Source data
Segment Open

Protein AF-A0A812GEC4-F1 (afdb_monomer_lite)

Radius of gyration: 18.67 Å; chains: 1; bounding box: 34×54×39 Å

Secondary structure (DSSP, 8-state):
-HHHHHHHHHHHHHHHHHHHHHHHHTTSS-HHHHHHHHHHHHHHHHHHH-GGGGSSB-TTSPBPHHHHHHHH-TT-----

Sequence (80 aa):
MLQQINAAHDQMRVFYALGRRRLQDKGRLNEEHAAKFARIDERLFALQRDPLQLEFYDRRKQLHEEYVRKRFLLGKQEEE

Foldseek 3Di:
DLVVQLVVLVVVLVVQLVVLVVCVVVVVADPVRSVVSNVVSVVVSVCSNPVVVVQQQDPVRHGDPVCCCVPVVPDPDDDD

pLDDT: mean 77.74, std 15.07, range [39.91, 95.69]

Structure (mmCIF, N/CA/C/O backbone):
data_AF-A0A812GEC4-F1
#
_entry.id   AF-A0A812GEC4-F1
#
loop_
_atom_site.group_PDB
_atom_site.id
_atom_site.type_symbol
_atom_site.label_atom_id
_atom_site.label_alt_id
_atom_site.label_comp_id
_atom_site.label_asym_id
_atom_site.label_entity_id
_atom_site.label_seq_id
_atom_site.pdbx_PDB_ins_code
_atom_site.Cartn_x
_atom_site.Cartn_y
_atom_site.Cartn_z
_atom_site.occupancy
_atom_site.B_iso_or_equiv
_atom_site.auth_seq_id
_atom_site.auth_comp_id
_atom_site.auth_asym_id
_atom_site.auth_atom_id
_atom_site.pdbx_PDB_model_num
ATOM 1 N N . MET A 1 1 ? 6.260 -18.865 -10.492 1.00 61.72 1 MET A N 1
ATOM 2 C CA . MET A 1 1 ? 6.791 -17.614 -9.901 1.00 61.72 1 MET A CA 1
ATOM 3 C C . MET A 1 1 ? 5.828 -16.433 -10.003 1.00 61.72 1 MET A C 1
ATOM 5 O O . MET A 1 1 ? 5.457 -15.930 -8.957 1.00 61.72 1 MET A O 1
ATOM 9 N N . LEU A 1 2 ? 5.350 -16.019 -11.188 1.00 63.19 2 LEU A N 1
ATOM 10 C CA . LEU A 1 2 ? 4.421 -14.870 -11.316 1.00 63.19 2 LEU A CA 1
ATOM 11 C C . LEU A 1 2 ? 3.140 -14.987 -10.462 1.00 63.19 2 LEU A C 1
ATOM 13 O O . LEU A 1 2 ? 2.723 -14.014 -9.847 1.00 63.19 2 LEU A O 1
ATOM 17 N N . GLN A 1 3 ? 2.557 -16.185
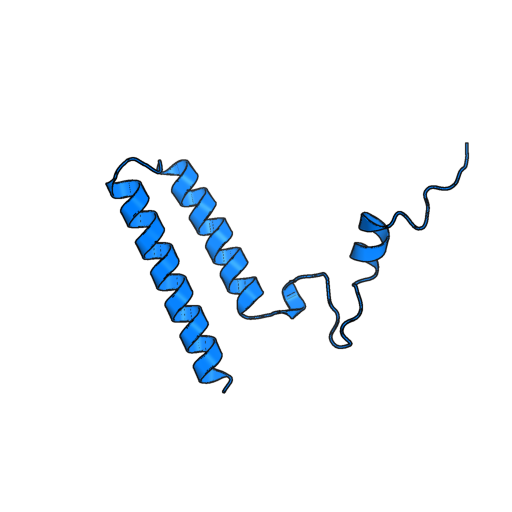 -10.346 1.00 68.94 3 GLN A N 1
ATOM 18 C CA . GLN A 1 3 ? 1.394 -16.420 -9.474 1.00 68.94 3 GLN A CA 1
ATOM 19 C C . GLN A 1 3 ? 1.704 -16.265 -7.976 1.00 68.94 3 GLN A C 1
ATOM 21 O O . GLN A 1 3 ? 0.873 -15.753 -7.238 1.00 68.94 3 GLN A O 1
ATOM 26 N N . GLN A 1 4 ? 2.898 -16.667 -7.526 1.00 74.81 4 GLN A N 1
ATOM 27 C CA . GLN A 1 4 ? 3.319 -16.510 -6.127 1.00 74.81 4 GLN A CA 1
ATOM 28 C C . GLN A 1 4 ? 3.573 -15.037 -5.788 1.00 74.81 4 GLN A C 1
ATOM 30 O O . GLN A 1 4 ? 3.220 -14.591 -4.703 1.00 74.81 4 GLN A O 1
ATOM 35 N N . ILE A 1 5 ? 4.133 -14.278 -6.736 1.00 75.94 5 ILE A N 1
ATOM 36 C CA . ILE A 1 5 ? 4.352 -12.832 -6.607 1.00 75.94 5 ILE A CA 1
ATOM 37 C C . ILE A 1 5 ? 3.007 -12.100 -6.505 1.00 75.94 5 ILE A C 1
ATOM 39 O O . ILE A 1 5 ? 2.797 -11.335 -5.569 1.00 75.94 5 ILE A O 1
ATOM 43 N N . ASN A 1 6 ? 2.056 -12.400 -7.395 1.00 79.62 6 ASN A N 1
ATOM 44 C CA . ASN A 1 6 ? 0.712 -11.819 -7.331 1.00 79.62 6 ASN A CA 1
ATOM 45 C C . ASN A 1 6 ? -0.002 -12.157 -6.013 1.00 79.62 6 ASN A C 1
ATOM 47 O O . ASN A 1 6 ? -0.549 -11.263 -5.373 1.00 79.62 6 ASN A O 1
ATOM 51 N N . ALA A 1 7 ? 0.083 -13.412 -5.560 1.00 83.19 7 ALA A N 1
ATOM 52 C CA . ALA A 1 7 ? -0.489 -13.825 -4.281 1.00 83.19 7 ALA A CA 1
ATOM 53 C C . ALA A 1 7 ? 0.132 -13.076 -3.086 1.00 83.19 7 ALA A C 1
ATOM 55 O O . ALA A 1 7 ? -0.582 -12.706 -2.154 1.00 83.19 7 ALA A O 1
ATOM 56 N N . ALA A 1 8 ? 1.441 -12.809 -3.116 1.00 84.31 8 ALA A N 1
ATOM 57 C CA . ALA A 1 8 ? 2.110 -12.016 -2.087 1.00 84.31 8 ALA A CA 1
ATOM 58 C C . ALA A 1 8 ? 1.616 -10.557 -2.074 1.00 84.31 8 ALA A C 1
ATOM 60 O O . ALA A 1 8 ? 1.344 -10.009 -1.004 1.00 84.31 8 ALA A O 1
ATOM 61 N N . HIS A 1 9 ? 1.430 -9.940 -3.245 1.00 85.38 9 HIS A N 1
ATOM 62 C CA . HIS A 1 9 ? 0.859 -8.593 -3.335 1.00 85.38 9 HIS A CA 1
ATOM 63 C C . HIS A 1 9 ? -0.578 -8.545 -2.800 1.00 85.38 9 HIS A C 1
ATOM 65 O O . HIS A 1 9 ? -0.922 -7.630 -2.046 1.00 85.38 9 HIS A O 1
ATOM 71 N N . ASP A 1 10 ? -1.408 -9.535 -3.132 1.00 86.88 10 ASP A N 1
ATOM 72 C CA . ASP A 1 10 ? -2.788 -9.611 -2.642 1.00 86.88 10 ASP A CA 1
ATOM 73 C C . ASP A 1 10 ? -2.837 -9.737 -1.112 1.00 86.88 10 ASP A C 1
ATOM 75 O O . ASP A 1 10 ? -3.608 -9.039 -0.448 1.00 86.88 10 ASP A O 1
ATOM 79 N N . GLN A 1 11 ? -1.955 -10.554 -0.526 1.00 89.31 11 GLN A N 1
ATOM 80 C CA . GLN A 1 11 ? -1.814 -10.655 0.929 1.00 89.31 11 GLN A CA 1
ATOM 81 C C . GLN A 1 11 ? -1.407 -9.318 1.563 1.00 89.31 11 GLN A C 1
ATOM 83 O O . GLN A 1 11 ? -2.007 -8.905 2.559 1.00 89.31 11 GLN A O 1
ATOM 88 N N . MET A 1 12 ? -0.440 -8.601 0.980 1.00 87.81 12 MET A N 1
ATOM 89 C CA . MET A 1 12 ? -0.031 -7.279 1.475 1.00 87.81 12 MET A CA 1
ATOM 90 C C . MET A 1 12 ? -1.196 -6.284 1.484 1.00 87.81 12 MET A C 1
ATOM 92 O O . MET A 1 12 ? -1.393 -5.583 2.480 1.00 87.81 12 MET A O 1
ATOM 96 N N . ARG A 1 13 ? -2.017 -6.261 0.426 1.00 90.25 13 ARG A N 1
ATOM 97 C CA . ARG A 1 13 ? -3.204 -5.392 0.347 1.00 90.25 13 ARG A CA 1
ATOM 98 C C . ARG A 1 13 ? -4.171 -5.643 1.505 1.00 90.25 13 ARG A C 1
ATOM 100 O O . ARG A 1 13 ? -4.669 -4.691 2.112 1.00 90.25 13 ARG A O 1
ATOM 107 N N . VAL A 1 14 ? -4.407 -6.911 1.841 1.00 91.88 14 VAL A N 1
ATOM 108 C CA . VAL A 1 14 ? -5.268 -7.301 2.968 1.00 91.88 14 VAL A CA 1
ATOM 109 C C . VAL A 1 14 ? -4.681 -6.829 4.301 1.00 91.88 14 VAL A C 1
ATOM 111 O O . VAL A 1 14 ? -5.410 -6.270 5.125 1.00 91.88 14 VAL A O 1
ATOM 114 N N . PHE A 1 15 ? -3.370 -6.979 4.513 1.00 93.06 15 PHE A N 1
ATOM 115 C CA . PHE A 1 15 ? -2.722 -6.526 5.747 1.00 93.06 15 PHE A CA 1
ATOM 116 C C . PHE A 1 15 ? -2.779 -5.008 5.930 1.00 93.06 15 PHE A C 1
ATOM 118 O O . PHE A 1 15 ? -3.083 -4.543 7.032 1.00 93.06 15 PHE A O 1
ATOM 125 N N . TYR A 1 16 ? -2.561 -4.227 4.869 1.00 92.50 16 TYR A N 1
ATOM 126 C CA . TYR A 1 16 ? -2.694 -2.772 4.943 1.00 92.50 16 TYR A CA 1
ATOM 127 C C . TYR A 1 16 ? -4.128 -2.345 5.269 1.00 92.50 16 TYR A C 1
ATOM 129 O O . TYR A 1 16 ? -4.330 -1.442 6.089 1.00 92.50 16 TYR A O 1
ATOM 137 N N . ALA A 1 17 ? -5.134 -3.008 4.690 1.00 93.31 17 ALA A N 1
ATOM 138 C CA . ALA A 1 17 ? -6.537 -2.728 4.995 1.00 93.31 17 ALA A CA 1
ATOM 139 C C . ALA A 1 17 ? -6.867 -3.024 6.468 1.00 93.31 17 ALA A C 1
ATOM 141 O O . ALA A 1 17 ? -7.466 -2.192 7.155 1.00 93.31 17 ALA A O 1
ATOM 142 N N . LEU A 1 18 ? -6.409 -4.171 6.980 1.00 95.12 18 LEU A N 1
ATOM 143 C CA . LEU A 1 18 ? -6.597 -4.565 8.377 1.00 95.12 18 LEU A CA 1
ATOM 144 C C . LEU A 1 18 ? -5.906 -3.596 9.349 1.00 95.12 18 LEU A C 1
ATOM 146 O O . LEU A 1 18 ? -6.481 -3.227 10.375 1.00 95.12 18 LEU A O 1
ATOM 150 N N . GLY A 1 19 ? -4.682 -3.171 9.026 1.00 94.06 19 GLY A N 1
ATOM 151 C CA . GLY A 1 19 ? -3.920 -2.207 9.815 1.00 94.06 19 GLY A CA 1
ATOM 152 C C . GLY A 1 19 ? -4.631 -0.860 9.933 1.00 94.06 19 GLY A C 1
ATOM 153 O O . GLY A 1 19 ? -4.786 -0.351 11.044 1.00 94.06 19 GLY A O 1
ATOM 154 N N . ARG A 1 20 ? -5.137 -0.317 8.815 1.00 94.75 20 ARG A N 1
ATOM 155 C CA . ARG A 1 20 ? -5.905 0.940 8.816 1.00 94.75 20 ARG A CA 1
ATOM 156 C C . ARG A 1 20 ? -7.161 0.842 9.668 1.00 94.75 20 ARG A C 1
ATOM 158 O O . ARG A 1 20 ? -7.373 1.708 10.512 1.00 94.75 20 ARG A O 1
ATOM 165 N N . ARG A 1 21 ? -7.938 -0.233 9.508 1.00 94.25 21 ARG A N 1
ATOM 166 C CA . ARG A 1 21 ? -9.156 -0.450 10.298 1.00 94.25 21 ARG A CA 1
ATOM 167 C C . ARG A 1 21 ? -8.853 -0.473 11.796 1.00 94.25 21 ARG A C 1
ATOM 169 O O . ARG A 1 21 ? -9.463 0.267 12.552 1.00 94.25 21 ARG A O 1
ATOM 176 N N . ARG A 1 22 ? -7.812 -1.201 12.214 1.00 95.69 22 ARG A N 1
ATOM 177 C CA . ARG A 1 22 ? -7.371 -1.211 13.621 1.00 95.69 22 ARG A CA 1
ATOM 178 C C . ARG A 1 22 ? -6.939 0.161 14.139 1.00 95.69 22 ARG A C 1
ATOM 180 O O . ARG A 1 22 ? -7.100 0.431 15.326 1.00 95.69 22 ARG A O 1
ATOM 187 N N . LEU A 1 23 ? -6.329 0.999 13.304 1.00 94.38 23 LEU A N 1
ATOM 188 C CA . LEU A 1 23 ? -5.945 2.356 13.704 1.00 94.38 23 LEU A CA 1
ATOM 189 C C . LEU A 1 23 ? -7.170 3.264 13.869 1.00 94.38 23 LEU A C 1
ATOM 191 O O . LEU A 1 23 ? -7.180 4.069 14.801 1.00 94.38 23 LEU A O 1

Segment Closed

TASK STATEMENT =>
Please write out, exactly as they appear, the lines from the one containing "ATOM 177 C CA" through the last line of the records above, and nothing more.

REPLY =>
ATOM 177 C CA . ARG A 1 22 ? -7.371 -1.211 13.621 1.00 95.69 22 ARG A CA 1
ATOM 178 C C . ARG A 1 22 ? -6.939 0.161 14.139 1.00 95.69 22 ARG A C 1
ATOM 180 O O . ARG A 1 22 ? -7.100 0.431 15.326 1.00 95.69 22 ARG A O 1
ATOM 187 N N . LEU A 1 23 ? -6.329 0.999 13.304 1.00 94.38 23 LEU A N 1
ATOM 188 C CA . LEU A 1 23 ? -5.945 2.356 13.704 1.00 94.38 23 LEU A CA 1
ATOM 189 C C . LEU A 1 23 ? -7.170 3.264 13.869 1.00 94.38 23 LEU A C 1
ATOM 191 O O . LEU A 1 23 ? -7.180 4.069 14.801 1.00 94.38 23 LEU A O 1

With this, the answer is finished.